The remaining peaks of IBD sharing observed in Figure 2 could result from either increased sensitivity to IBD sharing, increased IBD false discovery rate, or selection pressure. A possible explanation for these peaks may be that the HapMap genetic map too does not appropriately adjust for extended LD in the European and possibly the Scottish populations. Excess sharing in SOCCS, a cohort composed mainly of unrelated individuals from across Scotland, concentrates around the two peaks on chromosome 2 and 6 (exact locations in Supplementary Materials). Furthermore, these peaks also occur in ORCADES and partially in the Croatian cohorts. The peaks are less visible in CROATIA-KORCULA, where a different SNP array was used. In Supplementary Figure 5c, we show there is no marked variation of marker density with respect to physical or genetic maps at the peak regions. Alternatively, if the peaks are not the result of an inappropriate adjustment for the background LD, they could indicate a drift or selection in the Scottish populations and the isolates.24 A list of genes present within these peaks, including the HLA genes, is presented in Supplementary Materials.

Resequencing optimization

The inferred shared haplotypes in an isolated population can be exploited to increase the efficiency of a sequencing study given a fixed budget. One possible strategy is to identify an optimal subset of individuals for resequencing at high coverage so as to obtain an accurate sequence data, then to impute these sequences into the other cohort members with whom they share the IBD. For the selection of individuals, our algorithm favors individuals who share the largest identical by descent regions with individuals who were not chosen for resequencing. The imputation of sequences of not chosen individuals could be most effective when for each haplotype throughout the genome there were few sequenced sharers. We have examined the strategy based on resequencing an optimal 20% of individuals from ORCADES, which would reduce the cost fivefold, with 65% of the unsequenced diploid genomes sharing with the sequenced individuals. Had we chosen the individuals randomly or based on kinship coefficients, the IBD coverage of unsequenced haplotypes would have been 61% or 62%, respectively (details of comparison in Supplementary Materials).
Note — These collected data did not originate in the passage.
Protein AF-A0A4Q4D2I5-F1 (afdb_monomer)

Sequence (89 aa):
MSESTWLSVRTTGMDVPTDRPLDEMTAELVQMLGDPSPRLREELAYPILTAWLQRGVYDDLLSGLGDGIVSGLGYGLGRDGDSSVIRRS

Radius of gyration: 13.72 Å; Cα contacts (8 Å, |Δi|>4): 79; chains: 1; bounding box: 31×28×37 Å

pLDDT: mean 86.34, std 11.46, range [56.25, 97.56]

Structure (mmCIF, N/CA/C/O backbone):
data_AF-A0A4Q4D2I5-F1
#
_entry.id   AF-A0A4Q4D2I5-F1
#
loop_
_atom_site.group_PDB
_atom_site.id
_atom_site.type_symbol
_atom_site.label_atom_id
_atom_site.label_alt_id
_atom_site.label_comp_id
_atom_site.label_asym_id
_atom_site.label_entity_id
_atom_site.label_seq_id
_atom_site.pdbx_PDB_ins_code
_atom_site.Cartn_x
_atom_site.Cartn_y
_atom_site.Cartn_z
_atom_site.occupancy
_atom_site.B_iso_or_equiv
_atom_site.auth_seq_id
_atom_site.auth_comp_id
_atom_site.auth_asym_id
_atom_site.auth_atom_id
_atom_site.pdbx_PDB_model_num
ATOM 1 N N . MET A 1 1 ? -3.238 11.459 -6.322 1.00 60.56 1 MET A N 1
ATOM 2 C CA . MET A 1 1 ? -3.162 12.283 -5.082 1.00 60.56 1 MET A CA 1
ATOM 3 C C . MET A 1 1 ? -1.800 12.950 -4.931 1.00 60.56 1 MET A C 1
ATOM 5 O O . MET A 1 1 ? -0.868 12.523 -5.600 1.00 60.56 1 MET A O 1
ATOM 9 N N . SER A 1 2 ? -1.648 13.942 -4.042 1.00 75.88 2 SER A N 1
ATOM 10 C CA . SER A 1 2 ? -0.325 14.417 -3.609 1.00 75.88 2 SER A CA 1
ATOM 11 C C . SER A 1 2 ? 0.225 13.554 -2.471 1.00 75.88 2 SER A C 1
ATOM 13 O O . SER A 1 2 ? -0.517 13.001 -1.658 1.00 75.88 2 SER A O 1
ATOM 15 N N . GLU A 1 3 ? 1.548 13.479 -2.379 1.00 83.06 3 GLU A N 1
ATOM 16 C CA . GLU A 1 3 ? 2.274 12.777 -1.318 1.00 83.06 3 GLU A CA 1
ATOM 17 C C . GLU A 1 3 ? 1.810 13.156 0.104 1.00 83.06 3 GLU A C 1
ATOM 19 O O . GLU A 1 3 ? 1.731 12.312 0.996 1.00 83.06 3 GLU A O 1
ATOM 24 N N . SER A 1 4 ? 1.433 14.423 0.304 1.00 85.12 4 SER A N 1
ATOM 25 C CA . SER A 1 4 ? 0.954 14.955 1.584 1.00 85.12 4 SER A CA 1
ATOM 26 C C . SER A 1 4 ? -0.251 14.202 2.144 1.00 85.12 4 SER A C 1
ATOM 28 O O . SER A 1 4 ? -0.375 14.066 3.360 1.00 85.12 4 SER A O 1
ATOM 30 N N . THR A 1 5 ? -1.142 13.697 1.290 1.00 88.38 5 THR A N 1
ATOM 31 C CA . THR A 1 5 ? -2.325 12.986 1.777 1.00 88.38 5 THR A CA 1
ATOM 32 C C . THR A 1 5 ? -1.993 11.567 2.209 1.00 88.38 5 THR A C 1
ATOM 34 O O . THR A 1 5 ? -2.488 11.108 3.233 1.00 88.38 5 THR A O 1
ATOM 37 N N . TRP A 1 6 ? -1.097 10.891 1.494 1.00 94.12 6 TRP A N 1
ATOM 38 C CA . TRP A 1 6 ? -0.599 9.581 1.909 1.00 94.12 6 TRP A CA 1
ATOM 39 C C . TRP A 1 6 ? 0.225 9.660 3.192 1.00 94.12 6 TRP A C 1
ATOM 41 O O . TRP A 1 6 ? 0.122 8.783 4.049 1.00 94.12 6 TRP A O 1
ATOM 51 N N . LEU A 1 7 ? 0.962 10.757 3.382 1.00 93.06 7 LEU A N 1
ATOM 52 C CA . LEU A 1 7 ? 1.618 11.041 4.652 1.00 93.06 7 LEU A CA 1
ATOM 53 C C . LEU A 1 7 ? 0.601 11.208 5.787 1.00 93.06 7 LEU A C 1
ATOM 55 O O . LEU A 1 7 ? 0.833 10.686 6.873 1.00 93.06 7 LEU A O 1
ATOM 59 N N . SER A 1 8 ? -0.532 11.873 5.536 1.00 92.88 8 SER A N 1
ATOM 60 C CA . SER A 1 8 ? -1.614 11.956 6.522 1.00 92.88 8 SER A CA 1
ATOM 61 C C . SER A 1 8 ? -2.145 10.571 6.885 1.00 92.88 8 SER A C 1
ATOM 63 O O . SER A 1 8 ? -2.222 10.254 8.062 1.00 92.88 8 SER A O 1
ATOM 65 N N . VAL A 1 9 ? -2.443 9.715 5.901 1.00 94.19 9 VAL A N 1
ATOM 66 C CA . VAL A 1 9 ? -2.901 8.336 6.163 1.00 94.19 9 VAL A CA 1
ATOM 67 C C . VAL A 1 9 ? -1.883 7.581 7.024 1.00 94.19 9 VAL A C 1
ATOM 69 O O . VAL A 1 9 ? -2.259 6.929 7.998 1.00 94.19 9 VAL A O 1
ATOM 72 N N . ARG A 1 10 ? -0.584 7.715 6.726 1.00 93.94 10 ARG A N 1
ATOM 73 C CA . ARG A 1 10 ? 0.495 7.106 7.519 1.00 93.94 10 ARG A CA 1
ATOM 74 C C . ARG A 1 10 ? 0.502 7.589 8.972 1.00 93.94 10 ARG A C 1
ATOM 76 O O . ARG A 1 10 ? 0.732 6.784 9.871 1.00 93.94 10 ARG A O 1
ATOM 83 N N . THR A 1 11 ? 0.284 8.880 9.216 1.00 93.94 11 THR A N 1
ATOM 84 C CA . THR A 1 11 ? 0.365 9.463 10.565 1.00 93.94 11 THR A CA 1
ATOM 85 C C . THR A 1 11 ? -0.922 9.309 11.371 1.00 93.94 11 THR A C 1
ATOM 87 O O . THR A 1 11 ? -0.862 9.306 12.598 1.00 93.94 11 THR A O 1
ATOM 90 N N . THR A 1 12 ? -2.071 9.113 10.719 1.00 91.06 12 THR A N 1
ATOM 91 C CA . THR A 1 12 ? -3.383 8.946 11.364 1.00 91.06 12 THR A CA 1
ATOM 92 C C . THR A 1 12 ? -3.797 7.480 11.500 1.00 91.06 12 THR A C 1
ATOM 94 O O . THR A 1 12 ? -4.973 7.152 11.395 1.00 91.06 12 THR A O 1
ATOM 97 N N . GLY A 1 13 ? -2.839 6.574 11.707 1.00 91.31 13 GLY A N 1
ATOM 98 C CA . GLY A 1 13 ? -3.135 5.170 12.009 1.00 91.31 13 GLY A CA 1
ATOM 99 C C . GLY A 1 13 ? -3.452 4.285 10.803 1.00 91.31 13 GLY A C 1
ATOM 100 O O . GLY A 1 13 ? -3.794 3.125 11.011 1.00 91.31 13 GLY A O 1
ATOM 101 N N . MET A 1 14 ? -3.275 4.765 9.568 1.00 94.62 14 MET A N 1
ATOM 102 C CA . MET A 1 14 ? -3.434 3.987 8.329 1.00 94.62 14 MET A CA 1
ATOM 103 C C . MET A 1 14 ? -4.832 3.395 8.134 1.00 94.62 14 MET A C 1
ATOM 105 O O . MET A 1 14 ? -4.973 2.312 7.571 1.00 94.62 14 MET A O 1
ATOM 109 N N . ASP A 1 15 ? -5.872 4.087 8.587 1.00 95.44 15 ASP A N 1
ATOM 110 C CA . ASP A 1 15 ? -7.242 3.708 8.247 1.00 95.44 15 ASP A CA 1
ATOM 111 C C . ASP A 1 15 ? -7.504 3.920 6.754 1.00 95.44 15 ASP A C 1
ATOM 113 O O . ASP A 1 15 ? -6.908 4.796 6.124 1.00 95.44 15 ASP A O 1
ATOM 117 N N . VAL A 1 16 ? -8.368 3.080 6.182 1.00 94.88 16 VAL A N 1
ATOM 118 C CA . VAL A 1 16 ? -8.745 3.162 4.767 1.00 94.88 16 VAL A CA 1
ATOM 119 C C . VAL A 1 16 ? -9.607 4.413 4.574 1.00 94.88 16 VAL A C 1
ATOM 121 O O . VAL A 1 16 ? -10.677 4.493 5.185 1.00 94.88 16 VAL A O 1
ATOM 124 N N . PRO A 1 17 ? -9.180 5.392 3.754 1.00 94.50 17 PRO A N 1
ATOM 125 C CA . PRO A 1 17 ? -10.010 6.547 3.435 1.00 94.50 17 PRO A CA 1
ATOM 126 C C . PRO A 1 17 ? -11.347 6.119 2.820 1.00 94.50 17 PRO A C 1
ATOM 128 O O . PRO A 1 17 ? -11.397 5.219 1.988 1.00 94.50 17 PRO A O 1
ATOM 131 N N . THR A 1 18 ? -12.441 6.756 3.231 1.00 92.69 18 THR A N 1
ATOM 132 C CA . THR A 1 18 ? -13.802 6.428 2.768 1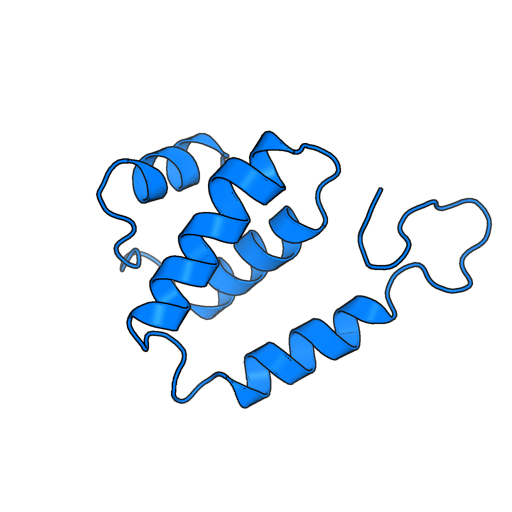.00 92.69 18 THR A CA 1
ATOM 133 C C . THR A 1 18 ? -14.325 7.393 1.706 1.00 92.69 18 THR A C 1
ATOM 135 O O . THR A 1 18 ? -15.436 7.229 1.210 1.00 92.69 18 THR A O 1
ATOM 138 N N . ASP A 1 19 ? -13.535 8.406 1.356 1.00 92.75 19 ASP A N 1
ATOM 139 C CA . ASP A 1 19 ? -13.872 9.453 0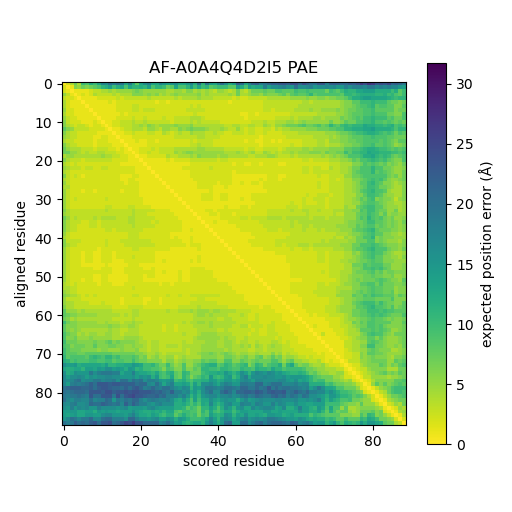.394 1.00 92.75 19 ASP A CA 1
ATOM 140 C C . ASP A 1 19 ? -13.688 9.019 -1.069 1.00 92.75 19 ASP A C 1
ATOM 142 O O . ASP A 1 19 ? -14.014 9.783 -1.978 1.00 92.75 19 ASP A O 1
ATOM 146 N N . ARG A 1 20 ? -13.183 7.802 -1.309 1.00 89.38 20 ARG A N 1
ATOM 147 C CA . ARG A 1 20 ? -12.876 7.271 -2.644 1.00 89.38 20 ARG A CA 1
ATOM 148 C C . ARG A 1 20 ? -12.791 5.735 -2.648 1.00 89.38 20 ARG A C 1
ATOM 150 O O . ARG A 1 20 ? -12.679 5.132 -1.577 1.00 89.38 20 ARG A O 1
ATOM 157 N N . PRO A 1 21 ? -12.844 5.083 -3.820 1.00 94.25 21 PRO A N 1
ATOM 158 C CA . PRO A 1 21 ? -12.916 3.631 -3.893 1.00 94.25 21 PRO A CA 1
ATOM 159 C C . PRO A 1 21 ? -11.550 2.976 -3.632 1.00 94.25 21 PRO A C 1
ATOM 161 O O . PRO A 1 21 ? -10.494 3.548 -3.903 1.00 94.25 21 PRO A O 1
ATOM 164 N N . LEU A 1 22 ? -11.572 1.768 -3.056 1.00 94.50 22 LEU A N 1
ATOM 165 C CA . LEU A 1 22 ? -10.370 1.050 -2.617 1.00 94.50 22 LEU A CA 1
ATOM 166 C C . LEU A 1 22 ? -9.415 0.727 -3.770 1.00 94.50 22 LEU A C 1
ATOM 168 O O . LEU A 1 22 ? -8.208 0.860 -3.607 1.00 94.50 22 LEU A O 1
ATOM 172 N N . ASP A 1 23 ? -9.941 0.345 -4.927 1.00 91.56 23 ASP A N 1
ATOM 173 C CA . ASP A 1 23 ? -9.167 -0.032 -6.111 1.00 91.56 23 ASP A CA 1
ATOM 174 C C . ASP A 1 23 ? -8.285 1.107 -6.644 1.00 91.56 23 ASP A C 1
ATOM 176 O O . ASP A 1 23 ? -7.108 0.883 -6.936 1.00 91.56 23 ASP A O 1
ATOM 180 N N . GLU A 1 24 ? -8.798 2.337 -6.691 1.00 92.31 24 GLU A N 1
ATOM 181 C CA . GLU A 1 24 ? -8.015 3.526 -7.044 1.00 92.31 24 GLU A CA 1
ATOM 182 C C . GLU A 1 24 ? -6.851 3.733 -6.064 1.00 92.31 24 GLU A C 1
ATOM 184 O O . GLU A 1 24 ? -5.715 3.995 -6.465 1.00 92.31 24 GLU A O 1
ATOM 189 N N . MET A 1 25 ? -7.104 3.546 -4.766 1.00 95.00 25 MET A N 1
ATOM 190 C CA . MET A 1 25 ? -6.078 3.656 -3.721 1.00 95.00 25 MET A CA 1
ATOM 191 C C . MET A 1 25 ? -5.005 2.592 -3.853 1.00 95.00 25 MET A C 1
ATOM 193 O O . MET A 1 25 ? -3.815 2.882 -3.721 1.00 95.00 25 MET A O 1
ATOM 197 N N . THR A 1 26 ? -5.428 1.358 -4.106 1.00 93.50 26 THR A N 1
ATOM 198 C CA . THR A 1 26 ? -4.536 0.230 -4.334 1.00 93.50 26 THR A CA 1
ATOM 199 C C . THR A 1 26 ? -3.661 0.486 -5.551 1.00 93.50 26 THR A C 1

A recent study in another population isolate also confirmed the merit of IBD-based optimization procedures.25

A number of factors determine the accuracy of imputations based on IBD. First, only correctly detected IBD would result in correct imputations. Second, a variant could only be correctly imputed if it is older than the most common ancestor from whom the haplotype was co-inherited. As long-range methods detect IBD from recent common ancestors, they should allow for more accurate imputation of more recent variants. Finally, the ease of sequence imputations with the IBD sharing information depends on whether the sequences can be phased, and whether it is possible to overlay the array and sequence haplotypes. There is work underway both on algorithmic and laboratory methods for phasing of sequences.8 If the sequences are not phased, the IBD sharing can still be exploited for imputation, but this would result in more uncertainty about imputed alleles.